Es würde den Rahmen dieses kurzen Artikels sprengen, um auf die verschiedenen Positionen in der marxistischen Linken einzugehen. Hier sei nur kurz erwähnt, dass die Gruppe Marx21 die gleiche Position vertritt wie Ilan Pappé: Ein „gemeinsamer, weltlicher und demokratischer Staat“ – auf kapitalistischer Grundlage. Dafür wird sie von der SAV kritisiert. Doch die SAV macht den umgekehrten Fehler und fordert eine „sozialistische“ Zwei-Staaten-Lösung. Das Problem damit ist nicht nur geographischer Natur – ist das „sozialistische“ Palästina nicht schlicht zu klein? – sondern auch strategisch: Wie soll der Sozialismus in der Region ohne einen gemeinsamen revolutionären Kampf von israelischen und palästinensischen zu Stande kommen? Diese Position hat RIO kritisiert.

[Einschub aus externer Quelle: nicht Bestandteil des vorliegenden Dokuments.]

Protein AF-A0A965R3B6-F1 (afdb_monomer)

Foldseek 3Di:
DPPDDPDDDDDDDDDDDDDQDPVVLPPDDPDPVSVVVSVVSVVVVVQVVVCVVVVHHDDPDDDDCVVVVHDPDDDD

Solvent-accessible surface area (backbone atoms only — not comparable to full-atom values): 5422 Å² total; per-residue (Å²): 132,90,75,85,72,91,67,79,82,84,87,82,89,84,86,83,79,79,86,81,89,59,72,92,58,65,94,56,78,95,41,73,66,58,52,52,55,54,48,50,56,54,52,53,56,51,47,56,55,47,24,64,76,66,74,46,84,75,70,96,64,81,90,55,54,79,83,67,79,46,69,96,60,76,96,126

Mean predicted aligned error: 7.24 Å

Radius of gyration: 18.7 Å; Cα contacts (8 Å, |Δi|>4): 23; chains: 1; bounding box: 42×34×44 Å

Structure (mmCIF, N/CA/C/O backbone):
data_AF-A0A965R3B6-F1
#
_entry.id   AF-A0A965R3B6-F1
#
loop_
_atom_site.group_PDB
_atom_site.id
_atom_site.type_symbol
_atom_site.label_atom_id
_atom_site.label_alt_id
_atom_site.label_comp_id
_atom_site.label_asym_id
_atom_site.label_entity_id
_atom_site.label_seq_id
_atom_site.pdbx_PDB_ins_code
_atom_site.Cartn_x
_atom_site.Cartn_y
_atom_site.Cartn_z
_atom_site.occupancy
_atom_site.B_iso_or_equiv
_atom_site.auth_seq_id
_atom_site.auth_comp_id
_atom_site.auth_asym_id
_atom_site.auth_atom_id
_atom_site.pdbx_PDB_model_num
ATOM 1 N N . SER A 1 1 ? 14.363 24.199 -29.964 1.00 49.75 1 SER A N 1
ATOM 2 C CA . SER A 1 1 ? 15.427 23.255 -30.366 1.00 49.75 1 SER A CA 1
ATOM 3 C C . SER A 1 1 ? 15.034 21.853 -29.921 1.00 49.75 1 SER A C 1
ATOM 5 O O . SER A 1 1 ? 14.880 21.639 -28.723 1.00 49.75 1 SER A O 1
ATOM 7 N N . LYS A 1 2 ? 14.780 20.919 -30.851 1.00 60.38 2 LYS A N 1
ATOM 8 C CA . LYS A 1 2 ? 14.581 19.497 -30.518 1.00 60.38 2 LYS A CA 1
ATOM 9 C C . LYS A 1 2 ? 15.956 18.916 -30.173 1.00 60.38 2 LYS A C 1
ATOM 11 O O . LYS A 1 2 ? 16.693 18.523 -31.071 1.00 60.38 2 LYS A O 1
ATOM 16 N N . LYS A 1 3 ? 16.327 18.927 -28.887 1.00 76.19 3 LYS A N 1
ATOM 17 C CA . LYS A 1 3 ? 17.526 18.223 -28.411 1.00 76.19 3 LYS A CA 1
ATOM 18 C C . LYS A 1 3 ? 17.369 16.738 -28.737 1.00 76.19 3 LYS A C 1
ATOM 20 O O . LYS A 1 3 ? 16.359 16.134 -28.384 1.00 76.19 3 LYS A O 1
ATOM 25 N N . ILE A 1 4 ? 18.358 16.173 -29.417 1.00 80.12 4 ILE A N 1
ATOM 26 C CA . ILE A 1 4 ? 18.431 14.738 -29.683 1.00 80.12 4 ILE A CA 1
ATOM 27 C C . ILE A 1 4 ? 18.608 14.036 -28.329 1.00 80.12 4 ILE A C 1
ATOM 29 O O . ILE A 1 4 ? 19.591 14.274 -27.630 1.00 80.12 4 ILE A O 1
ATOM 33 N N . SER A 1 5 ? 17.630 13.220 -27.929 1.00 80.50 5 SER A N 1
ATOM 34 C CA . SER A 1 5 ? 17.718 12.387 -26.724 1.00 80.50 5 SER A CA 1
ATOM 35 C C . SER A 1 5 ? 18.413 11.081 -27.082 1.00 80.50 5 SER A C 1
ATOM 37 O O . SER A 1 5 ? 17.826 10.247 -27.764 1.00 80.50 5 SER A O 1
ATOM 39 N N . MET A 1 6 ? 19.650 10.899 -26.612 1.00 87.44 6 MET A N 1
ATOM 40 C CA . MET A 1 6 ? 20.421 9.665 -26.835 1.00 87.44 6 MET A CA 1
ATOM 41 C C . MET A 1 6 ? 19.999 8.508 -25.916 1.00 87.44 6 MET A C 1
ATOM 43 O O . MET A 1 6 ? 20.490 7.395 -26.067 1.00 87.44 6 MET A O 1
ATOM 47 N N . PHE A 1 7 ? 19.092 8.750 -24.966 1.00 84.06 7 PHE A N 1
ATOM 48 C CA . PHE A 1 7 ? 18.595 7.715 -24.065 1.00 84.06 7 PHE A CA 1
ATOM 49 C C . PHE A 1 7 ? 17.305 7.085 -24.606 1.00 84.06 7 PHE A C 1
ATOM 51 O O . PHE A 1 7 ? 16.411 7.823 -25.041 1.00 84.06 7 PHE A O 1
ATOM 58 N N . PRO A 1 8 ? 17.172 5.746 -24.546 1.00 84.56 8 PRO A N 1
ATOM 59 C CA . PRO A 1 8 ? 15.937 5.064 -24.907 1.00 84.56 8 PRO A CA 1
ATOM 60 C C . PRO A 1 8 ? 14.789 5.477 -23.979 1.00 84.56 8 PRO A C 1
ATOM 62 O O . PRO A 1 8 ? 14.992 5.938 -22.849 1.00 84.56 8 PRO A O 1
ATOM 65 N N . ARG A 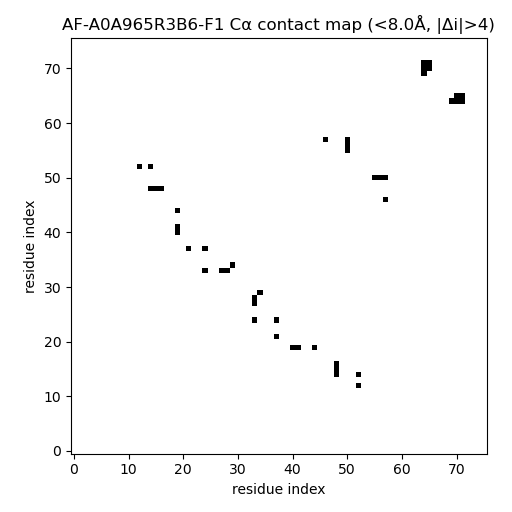1 9 ? 13.554 5.295 -24.460 1.00 89.25 9 ARG A N 1
ATOM 66 C CA . ARG A 1 9 ? 12.349 5.522 -23.653 1.00 89.25 9 ARG A CA 1
ATOM 67 C C . ARG A 1 9 ? 12.395 4.622 -22.418 1.00 89.25 9 ARG A C 1
ATOM 69 O O . ARG A 1 9 ? 12.820 3.473 -22.496 1.00 89.25 9 ARG A O 1
ATOM 76 N N . LYS A 1 10 ? 11.948 5.149 -21.280 1.00 88.12 10 LYS A N 1
ATOM 77 C CA . LYS A 1 10 ? 11.843 4.365 -20.046 1.00 88.12 10 LYS A CA 1
ATOM 78 C C . LYS A 1 10 ? 10.825 3.241 -20.249 1.00 88.12 10 LYS A C 1
ATOM 80 O O . LYS A 1 10 ? 9.735 3.495 -20.759 1.00 88.12 10 LYS A O 1
ATOM 85 N N . HIS A 1 11 ? 11.195 2.025 -19.863 1.00 90.06 11 HIS A N 1
ATOM 86 C CA . HIS A 1 11 ? 10.270 0.900 -19.813 1.00 90.06 11 HIS A CA 1
ATOM 87 C C . HIS A 1 11 ? 9.419 1.018 -18.546 1.00 90.06 11 HIS A C 1
ATOM 89 O O . HIS A 1 11 ? 9.959 1.260 -17.467 1.00 90.06 11 HIS A O 1
ATOM 95 N N . ILE A 1 12 ? 8.102 0.887 -18.685 1.00 92.44 12 ILE A N 1
ATOM 96 C CA . ILE A 1 12 ? 7.148 0.976 -17.578 1.00 92.44 12 ILE A CA 1
ATOM 97 C C . ILE A 1 12 ? 6.338 -0.314 -17.580 1.00 92.44 12 ILE A C 1
ATOM 99 O O . ILE A 1 12 ? 5.689 -0.629 -18.575 1.00 92.44 12 ILE A O 1
ATOM 103 N N . THR A 1 13 ? 6.370 -1.033 -16.463 1.00 93.81 13 THR A N 1
ATOM 104 C CA . THR A 1 13 ? 5.553 -2.227 -16.241 1.00 93.81 13 THR A CA 1
ATOM 105 C C . THR A 1 13 ? 4.382 -1.852 -15.345 1.00 93.81 13 THR A C 1
ATOM 107 O O . THR A 1 13 ? 4.570 -1.183 -14.330 1.00 93.81 13 THR A O 1
ATOM 110 N N . ILE A 1 14 ? 3.175 -2.270 -15.719 1.00 94.69 14 ILE A N 1
ATOM 111 C CA . ILE A 1 14 ? 1.949 -2.010 -14.962 1.00 94.69 14 ILE A CA 1
ATOM 112 C C . ILE A 1 14 ? 1.267 -3.350 -14.717 1.00 94.69 14 ILE A C 1
ATOM 114 O O . ILE A 1 14 ? 1.103 -4.137 -15.648 1.00 94.69 14 ILE A O 1
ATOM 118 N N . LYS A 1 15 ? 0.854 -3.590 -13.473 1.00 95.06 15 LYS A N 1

Auszug aus unserem Programm


Der Kampf des palästinensischen Volkes gegen die Unterdrückung des zionistischen Staates ist unlöslicher Teil der Prozesse in der arabischen Welt. Wir RevolutionärInnen verteidigen das Recht des palästinensischen Volkes auf nationale Selbstbestimmung, das vom Imperialismus und dem zionistischen Staat abgelehnt wird. Der Staat Israel behandelt die arabische Minderheit in Israel als StaatsbürgerInnen zweiter Klasse und stellt sich schnaubend dem Recht auf Rückkehr der palästinensischen Flüchtlinge entgegen, weil dies objektiv den exklusiv jüdischen – und rassistischen – Charakter des zionistischen Staats in Frage stellt. Aus diesem Grund verteidigen wir das Rückkehrrecht der palästinensischen Flüchtlinge, die durch die zionistische Kolonisierung und deren Kontinuität unter der militärischen Besetzung und der Ausdehnung der Siedlungen vertrieben wurden. Gegen die falsche Zwei-Staaten-Lösung und die reaktionäre Strategie der islamischen Führungen, die einen theokratischen Staat zu etablieren suchen, kämpfen wir für die Zerschlagung des Staates Israel als proimperialistische und koloniale Enklave und für einen einheitlichen palästinensischen Staat auf dem gesamten historischen Territorium: ein sozialistisches Palästina der ArbeiterInnen, wo AraberInnen und Juden/Jüdinnen in Frieden zusammenleben können.